(THE INPUT Opens)
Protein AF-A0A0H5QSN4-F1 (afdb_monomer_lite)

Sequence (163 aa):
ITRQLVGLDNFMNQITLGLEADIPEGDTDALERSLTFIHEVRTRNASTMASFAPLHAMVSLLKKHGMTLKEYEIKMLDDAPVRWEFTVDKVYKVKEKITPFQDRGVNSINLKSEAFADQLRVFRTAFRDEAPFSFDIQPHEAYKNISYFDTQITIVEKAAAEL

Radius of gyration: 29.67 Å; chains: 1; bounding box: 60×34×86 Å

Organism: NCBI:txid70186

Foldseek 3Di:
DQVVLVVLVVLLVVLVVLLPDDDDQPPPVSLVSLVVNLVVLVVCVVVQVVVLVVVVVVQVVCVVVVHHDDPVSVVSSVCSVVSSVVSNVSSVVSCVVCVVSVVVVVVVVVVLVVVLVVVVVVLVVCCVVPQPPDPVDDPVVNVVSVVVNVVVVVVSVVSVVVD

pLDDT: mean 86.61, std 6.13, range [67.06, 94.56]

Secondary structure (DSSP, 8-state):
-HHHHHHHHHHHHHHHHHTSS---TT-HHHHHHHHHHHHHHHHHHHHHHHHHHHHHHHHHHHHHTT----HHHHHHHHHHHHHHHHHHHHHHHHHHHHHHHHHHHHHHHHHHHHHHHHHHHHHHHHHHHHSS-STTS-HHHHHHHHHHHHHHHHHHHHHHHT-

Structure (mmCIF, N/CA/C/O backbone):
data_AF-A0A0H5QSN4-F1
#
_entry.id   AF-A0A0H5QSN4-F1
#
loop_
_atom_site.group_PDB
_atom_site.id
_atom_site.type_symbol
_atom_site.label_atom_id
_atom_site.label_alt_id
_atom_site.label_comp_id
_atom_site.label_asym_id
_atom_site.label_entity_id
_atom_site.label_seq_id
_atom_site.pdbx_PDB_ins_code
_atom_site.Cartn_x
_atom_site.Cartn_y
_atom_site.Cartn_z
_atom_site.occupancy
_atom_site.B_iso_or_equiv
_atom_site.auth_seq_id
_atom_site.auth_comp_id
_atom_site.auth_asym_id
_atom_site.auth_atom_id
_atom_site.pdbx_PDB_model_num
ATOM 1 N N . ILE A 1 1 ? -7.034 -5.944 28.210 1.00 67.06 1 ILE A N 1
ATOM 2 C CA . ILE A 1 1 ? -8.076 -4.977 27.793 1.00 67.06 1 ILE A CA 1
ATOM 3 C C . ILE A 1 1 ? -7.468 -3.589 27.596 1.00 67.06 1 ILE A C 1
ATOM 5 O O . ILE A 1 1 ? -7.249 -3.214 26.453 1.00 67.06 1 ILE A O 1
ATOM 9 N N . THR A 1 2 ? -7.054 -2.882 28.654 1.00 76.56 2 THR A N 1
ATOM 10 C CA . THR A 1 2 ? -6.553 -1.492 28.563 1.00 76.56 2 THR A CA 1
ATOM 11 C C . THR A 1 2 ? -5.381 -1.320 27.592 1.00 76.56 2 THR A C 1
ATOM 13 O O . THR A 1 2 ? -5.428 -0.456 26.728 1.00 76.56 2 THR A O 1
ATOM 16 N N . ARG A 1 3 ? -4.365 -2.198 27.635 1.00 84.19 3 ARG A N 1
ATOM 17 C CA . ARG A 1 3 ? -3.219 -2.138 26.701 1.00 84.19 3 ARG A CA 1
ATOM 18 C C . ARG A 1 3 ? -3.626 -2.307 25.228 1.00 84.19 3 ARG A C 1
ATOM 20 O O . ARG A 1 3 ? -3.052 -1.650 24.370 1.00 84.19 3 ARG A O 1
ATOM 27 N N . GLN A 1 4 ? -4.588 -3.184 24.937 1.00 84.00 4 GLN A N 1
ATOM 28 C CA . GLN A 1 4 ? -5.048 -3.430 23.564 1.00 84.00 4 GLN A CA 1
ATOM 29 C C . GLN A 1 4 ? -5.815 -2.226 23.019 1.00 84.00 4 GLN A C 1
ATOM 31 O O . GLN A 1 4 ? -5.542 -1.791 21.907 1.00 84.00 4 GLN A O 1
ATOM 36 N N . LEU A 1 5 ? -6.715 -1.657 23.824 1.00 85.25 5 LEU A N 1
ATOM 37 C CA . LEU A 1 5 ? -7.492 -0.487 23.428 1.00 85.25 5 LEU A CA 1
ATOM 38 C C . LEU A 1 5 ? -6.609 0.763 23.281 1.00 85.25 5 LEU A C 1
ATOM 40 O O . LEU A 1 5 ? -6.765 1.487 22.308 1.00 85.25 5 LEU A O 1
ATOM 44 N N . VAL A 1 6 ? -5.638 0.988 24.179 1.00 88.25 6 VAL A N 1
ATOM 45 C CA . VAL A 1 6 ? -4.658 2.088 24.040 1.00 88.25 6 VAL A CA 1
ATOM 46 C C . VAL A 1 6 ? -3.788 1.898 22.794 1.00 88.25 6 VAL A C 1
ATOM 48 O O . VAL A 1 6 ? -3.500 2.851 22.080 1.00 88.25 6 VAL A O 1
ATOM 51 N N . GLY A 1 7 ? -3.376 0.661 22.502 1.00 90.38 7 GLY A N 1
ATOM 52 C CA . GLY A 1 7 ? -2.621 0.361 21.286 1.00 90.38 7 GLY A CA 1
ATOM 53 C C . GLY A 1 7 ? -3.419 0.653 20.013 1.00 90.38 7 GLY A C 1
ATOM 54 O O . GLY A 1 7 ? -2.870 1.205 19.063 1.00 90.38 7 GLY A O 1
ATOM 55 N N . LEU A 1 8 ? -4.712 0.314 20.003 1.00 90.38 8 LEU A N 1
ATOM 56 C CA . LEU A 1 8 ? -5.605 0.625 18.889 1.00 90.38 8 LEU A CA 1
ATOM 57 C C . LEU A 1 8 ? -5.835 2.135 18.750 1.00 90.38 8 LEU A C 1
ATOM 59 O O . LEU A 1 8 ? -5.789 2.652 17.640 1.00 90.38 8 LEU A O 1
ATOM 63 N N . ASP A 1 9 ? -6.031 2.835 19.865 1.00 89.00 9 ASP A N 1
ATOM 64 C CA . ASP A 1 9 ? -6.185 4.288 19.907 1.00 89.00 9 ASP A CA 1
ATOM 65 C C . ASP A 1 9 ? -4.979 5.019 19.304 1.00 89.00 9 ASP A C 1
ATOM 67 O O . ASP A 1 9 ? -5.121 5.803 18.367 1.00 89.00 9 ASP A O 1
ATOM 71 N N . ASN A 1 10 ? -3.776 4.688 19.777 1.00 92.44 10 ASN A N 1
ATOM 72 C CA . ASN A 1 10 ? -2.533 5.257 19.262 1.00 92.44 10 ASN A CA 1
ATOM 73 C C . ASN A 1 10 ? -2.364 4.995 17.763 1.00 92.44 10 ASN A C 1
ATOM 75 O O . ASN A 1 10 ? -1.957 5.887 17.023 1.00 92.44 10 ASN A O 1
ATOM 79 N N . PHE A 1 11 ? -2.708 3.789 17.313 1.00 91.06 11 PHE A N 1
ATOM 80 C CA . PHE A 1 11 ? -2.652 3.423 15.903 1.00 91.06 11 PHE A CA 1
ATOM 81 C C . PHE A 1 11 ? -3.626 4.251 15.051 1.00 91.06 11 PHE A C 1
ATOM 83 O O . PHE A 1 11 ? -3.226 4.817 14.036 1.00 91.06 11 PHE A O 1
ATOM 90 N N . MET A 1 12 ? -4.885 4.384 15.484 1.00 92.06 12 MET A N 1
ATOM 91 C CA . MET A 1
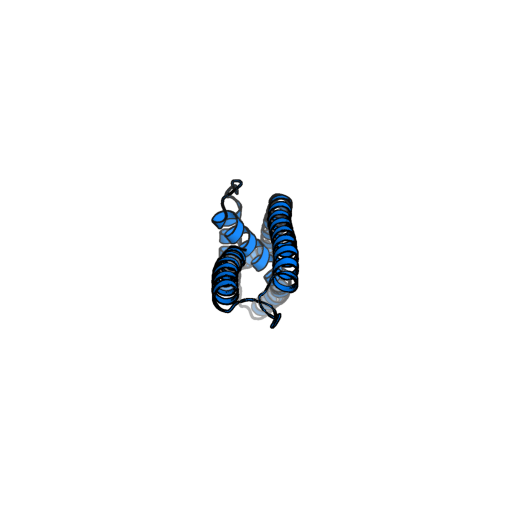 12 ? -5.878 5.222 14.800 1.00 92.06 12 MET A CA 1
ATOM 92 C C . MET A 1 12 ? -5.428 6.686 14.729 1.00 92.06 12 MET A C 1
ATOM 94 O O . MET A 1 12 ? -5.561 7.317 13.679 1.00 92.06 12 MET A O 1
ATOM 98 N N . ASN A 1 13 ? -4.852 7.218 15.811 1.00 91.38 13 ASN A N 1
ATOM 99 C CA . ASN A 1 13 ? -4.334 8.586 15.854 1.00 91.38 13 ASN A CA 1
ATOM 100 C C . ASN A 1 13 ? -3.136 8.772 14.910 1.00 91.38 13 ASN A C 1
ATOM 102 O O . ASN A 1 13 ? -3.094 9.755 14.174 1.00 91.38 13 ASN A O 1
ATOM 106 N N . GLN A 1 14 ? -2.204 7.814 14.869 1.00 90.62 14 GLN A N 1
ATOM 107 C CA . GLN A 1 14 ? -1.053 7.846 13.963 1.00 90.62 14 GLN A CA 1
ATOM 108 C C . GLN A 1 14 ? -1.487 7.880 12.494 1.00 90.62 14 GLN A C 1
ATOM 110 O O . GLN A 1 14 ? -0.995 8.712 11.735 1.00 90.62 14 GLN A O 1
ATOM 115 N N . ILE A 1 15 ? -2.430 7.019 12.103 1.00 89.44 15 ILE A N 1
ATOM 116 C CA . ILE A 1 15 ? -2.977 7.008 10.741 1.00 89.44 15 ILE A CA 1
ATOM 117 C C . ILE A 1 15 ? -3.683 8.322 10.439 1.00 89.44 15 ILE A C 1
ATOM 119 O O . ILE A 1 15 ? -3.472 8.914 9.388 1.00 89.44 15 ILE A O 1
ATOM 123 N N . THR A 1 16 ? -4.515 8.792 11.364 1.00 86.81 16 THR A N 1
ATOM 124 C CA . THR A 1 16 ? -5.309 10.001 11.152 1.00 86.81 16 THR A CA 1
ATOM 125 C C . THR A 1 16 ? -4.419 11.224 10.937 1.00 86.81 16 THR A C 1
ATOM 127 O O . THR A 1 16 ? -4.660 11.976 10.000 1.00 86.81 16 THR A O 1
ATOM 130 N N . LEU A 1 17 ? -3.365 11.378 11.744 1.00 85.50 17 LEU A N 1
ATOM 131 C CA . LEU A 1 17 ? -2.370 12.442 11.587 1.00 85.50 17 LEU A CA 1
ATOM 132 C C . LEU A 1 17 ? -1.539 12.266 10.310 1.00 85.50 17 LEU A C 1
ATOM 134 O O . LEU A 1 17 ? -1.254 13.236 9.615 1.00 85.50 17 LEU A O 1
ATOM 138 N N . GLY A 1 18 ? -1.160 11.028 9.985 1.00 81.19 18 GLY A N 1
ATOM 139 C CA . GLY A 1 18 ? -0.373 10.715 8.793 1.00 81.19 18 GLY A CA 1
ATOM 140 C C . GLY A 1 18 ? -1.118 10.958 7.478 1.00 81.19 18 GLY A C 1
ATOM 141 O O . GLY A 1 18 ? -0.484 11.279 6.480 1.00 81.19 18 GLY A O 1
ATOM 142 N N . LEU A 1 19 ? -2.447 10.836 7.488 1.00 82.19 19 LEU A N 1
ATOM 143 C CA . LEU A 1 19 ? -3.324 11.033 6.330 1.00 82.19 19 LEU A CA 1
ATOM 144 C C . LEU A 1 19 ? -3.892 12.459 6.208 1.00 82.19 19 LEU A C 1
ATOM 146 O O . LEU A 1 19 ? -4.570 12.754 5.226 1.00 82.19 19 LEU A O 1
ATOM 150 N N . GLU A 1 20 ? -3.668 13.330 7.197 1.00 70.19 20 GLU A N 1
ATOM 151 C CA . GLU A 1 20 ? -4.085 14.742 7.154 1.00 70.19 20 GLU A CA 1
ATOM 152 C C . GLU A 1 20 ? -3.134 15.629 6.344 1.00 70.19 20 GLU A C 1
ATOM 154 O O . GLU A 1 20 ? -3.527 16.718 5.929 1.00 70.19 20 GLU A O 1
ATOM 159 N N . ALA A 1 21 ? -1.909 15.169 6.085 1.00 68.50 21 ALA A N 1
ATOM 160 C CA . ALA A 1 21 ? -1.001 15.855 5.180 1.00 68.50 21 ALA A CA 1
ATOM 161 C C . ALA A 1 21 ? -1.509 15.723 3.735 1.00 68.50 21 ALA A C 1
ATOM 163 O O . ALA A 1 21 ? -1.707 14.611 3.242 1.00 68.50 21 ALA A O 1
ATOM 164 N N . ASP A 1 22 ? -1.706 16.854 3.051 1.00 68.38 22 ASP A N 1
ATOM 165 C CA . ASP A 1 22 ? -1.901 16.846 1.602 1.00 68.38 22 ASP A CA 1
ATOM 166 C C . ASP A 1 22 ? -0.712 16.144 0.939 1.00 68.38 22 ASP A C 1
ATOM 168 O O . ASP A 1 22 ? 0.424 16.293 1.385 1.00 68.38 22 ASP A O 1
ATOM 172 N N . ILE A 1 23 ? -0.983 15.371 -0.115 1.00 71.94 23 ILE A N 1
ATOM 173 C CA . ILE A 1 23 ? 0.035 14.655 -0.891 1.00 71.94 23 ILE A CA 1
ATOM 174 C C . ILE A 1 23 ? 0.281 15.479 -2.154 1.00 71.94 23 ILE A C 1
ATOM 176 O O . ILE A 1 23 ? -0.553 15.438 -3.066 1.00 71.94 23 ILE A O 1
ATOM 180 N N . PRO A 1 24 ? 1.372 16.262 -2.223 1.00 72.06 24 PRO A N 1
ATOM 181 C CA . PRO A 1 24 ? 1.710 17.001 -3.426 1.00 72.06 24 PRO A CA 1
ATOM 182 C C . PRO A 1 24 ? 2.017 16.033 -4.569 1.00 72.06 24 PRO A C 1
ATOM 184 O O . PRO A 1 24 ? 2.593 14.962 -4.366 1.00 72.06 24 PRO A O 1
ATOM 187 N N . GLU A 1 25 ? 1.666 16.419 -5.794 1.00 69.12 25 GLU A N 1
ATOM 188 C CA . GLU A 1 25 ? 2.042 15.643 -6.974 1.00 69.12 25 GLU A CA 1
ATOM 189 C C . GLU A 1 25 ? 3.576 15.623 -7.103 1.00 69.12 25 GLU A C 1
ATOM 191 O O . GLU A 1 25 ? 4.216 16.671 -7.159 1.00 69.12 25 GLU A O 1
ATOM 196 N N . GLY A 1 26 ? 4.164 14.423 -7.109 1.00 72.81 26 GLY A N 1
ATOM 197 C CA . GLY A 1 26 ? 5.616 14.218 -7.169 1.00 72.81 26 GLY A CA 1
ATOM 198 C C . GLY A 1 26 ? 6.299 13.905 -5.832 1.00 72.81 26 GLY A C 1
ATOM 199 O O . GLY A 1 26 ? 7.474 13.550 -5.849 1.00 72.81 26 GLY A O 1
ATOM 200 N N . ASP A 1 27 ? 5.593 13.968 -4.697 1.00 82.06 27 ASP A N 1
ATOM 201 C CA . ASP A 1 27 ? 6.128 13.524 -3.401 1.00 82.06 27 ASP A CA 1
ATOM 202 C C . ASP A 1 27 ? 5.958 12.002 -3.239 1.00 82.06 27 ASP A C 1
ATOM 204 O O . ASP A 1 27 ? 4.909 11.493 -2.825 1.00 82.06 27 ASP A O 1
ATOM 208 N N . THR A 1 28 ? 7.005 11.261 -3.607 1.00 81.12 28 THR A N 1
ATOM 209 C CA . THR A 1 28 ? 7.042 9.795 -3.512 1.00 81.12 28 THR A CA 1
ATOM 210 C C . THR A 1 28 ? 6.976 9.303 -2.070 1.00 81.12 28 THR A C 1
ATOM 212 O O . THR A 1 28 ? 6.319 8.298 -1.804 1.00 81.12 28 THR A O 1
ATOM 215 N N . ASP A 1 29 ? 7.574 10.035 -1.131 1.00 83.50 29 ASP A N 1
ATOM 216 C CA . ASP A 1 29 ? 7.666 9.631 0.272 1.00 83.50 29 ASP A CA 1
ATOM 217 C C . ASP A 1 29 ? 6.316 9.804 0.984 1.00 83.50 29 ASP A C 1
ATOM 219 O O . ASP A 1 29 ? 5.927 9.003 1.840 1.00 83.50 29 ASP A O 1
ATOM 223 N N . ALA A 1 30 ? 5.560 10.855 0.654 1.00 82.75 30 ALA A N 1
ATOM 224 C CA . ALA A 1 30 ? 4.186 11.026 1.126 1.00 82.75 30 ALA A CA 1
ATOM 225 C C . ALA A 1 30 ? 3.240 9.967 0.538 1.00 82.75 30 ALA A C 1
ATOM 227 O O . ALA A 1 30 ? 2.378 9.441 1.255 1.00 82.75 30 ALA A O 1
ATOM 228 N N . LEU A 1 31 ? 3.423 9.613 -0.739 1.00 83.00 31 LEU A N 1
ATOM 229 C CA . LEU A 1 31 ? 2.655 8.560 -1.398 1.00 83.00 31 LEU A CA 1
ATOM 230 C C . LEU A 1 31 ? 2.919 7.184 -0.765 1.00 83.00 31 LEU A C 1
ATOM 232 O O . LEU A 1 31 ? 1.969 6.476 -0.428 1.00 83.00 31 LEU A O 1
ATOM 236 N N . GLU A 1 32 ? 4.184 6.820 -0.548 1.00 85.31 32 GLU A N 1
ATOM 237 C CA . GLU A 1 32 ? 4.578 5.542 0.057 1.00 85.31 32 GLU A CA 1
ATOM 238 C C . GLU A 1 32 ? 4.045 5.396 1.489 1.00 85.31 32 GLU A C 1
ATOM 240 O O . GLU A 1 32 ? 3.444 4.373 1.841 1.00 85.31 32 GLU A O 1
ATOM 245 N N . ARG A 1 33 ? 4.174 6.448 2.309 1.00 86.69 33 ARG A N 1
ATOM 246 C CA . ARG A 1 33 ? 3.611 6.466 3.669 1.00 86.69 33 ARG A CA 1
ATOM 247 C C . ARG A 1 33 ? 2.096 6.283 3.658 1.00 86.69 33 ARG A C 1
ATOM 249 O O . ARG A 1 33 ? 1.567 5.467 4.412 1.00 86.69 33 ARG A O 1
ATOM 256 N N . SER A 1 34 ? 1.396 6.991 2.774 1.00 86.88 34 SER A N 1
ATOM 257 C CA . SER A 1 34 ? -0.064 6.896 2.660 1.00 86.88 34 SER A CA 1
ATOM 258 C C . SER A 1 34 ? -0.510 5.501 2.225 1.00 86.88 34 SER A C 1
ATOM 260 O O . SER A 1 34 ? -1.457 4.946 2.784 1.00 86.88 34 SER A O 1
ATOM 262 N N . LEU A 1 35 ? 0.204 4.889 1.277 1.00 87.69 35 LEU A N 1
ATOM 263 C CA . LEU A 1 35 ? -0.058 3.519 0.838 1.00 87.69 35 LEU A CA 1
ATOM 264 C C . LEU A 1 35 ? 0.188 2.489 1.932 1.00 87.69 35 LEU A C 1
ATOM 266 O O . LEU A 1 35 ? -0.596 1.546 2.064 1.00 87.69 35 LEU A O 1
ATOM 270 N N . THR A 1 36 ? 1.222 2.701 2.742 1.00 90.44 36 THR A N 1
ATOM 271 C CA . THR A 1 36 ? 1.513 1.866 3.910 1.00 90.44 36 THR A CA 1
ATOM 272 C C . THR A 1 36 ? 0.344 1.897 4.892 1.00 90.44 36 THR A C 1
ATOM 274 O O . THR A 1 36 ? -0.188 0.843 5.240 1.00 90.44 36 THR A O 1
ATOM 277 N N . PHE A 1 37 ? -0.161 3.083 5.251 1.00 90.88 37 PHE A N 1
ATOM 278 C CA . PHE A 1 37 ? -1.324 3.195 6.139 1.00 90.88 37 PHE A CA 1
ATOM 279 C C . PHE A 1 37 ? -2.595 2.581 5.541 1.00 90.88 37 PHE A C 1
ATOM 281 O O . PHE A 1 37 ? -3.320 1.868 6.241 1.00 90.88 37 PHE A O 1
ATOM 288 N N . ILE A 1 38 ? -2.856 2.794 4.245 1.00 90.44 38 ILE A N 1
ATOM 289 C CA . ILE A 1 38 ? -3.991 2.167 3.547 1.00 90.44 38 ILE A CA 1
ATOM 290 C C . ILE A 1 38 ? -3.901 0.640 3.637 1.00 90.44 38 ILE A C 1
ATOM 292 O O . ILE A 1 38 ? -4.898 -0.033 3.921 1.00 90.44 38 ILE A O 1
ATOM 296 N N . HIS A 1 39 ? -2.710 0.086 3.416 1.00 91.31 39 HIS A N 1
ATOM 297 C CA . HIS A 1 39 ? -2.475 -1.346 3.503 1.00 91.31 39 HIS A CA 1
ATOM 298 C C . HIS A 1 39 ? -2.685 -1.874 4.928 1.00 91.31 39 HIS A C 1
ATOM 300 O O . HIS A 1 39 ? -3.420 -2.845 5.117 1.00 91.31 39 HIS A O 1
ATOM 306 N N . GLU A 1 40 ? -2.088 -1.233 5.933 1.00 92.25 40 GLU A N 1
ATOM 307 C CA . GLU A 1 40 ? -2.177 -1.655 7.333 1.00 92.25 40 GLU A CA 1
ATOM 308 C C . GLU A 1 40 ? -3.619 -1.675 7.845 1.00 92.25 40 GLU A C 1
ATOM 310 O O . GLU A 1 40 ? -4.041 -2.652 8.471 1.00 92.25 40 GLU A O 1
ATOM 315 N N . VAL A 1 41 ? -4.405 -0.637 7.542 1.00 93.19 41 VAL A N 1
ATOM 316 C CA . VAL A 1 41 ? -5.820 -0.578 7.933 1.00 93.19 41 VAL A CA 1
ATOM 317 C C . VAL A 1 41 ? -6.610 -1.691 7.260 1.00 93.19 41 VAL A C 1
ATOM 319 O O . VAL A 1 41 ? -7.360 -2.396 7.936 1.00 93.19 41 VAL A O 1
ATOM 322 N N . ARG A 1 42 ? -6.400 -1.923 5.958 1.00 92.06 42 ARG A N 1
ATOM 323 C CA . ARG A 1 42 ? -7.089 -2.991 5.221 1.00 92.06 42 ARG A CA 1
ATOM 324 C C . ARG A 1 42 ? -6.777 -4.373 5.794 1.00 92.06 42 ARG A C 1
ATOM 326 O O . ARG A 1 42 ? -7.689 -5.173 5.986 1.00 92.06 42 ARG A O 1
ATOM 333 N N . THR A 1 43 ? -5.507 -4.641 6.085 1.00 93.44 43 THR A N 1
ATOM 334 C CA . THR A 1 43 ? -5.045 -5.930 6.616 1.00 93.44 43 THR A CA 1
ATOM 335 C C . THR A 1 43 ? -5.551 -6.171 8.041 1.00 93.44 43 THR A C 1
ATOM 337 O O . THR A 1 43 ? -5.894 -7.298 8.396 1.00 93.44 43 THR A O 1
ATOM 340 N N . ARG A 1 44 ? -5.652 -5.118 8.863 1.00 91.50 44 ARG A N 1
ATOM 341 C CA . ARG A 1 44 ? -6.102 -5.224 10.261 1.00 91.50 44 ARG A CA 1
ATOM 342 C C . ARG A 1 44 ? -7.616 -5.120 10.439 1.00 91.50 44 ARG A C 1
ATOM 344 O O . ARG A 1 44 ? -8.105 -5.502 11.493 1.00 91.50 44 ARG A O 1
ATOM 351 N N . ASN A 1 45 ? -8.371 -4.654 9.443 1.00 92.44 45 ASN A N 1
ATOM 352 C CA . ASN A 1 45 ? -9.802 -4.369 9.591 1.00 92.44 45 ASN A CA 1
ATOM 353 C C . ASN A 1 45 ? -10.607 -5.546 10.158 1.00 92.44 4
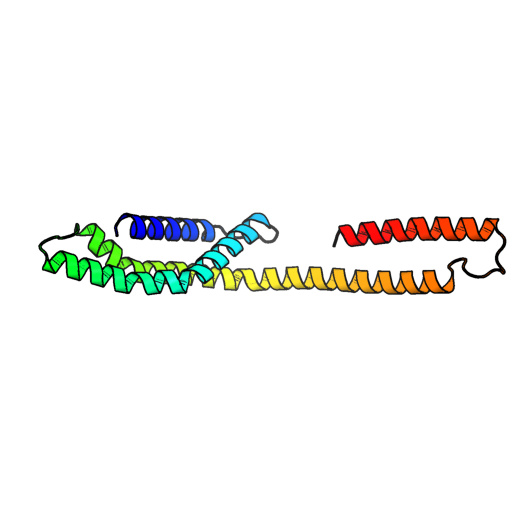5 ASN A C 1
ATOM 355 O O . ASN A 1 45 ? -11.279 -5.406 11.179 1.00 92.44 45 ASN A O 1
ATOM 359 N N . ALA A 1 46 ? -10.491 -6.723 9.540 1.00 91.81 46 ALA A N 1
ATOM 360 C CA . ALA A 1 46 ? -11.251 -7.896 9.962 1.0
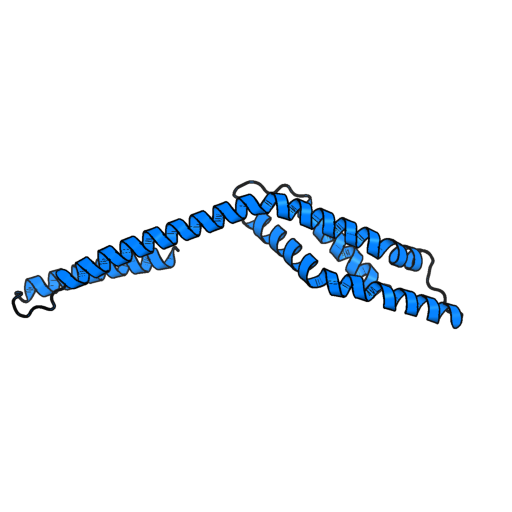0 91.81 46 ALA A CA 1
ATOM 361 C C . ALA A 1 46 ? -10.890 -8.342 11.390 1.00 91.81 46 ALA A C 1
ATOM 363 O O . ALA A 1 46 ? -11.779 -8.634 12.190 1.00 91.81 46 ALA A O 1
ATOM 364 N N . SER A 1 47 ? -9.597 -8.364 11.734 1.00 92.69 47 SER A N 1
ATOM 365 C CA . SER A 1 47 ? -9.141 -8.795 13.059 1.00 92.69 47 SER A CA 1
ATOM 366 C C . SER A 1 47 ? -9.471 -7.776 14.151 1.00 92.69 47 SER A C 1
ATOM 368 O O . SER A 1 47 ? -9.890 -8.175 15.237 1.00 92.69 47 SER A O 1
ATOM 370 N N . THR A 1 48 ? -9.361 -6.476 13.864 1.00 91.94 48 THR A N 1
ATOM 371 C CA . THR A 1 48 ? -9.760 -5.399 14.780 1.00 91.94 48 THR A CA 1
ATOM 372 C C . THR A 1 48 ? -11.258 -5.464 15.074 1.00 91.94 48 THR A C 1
(THE INPUT Closes)
● **REQUIRED ACTION**: For this exercise, output exactly the lines above from the line with "ATOM 37 C CA" to the line with "ATOM 64 C CA", counting both, and leave out the rest.

● **TASK SOLUTION**:
ATOM 37 C CA . LEU A 1 5 ? -7.492 -0.487 23.428 1.00 85.25 5 LEU A CA 1
ATOM 38 C C . LEU A 1 5 ? -6.609 0.763 23.281 1.00 85.25 5 LEU A C 1
ATOM 40 O O . LEU A 1 5 ? -6.765 1.487 22.308 1.00 85.25 5 LEU A O 1
ATOM 44 N N . VAL A 1 6 ? -5.638 0.988 24.179 1.00 88.25 6 VAL A N 1
ATOM 45 C CA . VAL A 1 6 ? -4.658 2.088 24.040 1.00 88.25 6 VAL A CA 1
ATOM 46 C C . VAL A 1 6 ? -3.788 1.898 22.794 1.00 88.25 6 VAL A C 1
ATOM 48 O O . VAL A 1 6 ? -3.500 2.851 22.080 1.00 88.25 6 VAL A O 1
ATOM 51 N N . GLY A 1 7 ? -3.376 0.661 22.502 1.00 90.38 7 GLY A N 1
ATOM 52 C CA . GLY A 1 7 ? -2.621 0.361 21.286 1.00 90.38 7 GLY A CA 1
ATOM 53 C C . GLY A 1 7 ? -3.419 0.653 20.013 1.00 90.38 7 GLY A C 1
ATOM 54 O O . GLY A 1 7 ? -2.870 1.205 19.063 1.00 90.38 7 GLY A O 1
ATOM 55 N N . LEU A 1 8 ? -4.712 0.314 20.003 1.00 90.38 8 LEU A N 1
ATOM 56 C CA . LEU A 1 8 ? -5.605 0.625 18.889 1.00 90.38 8 LEU A CA 1
ATOM 57 C C . LEU A 1 8 ? -5.835 2.135 18.750 1.00 90.38 8 LEU A C 1
ATOM 59 O O . LEU A 1 8 ? -5.789 2.652 17.640 1.00 90.38 8 LEU A O 1
ATOM 63 N N . ASP A 1 9 ? -6.031 2.835 19.865 1.00 89.00 9 ASP A N 1
ATOM 64 C CA . ASP A 1 9 ? -6.185 4.288 19.907 1.00 89.00 9 ASP A CA 1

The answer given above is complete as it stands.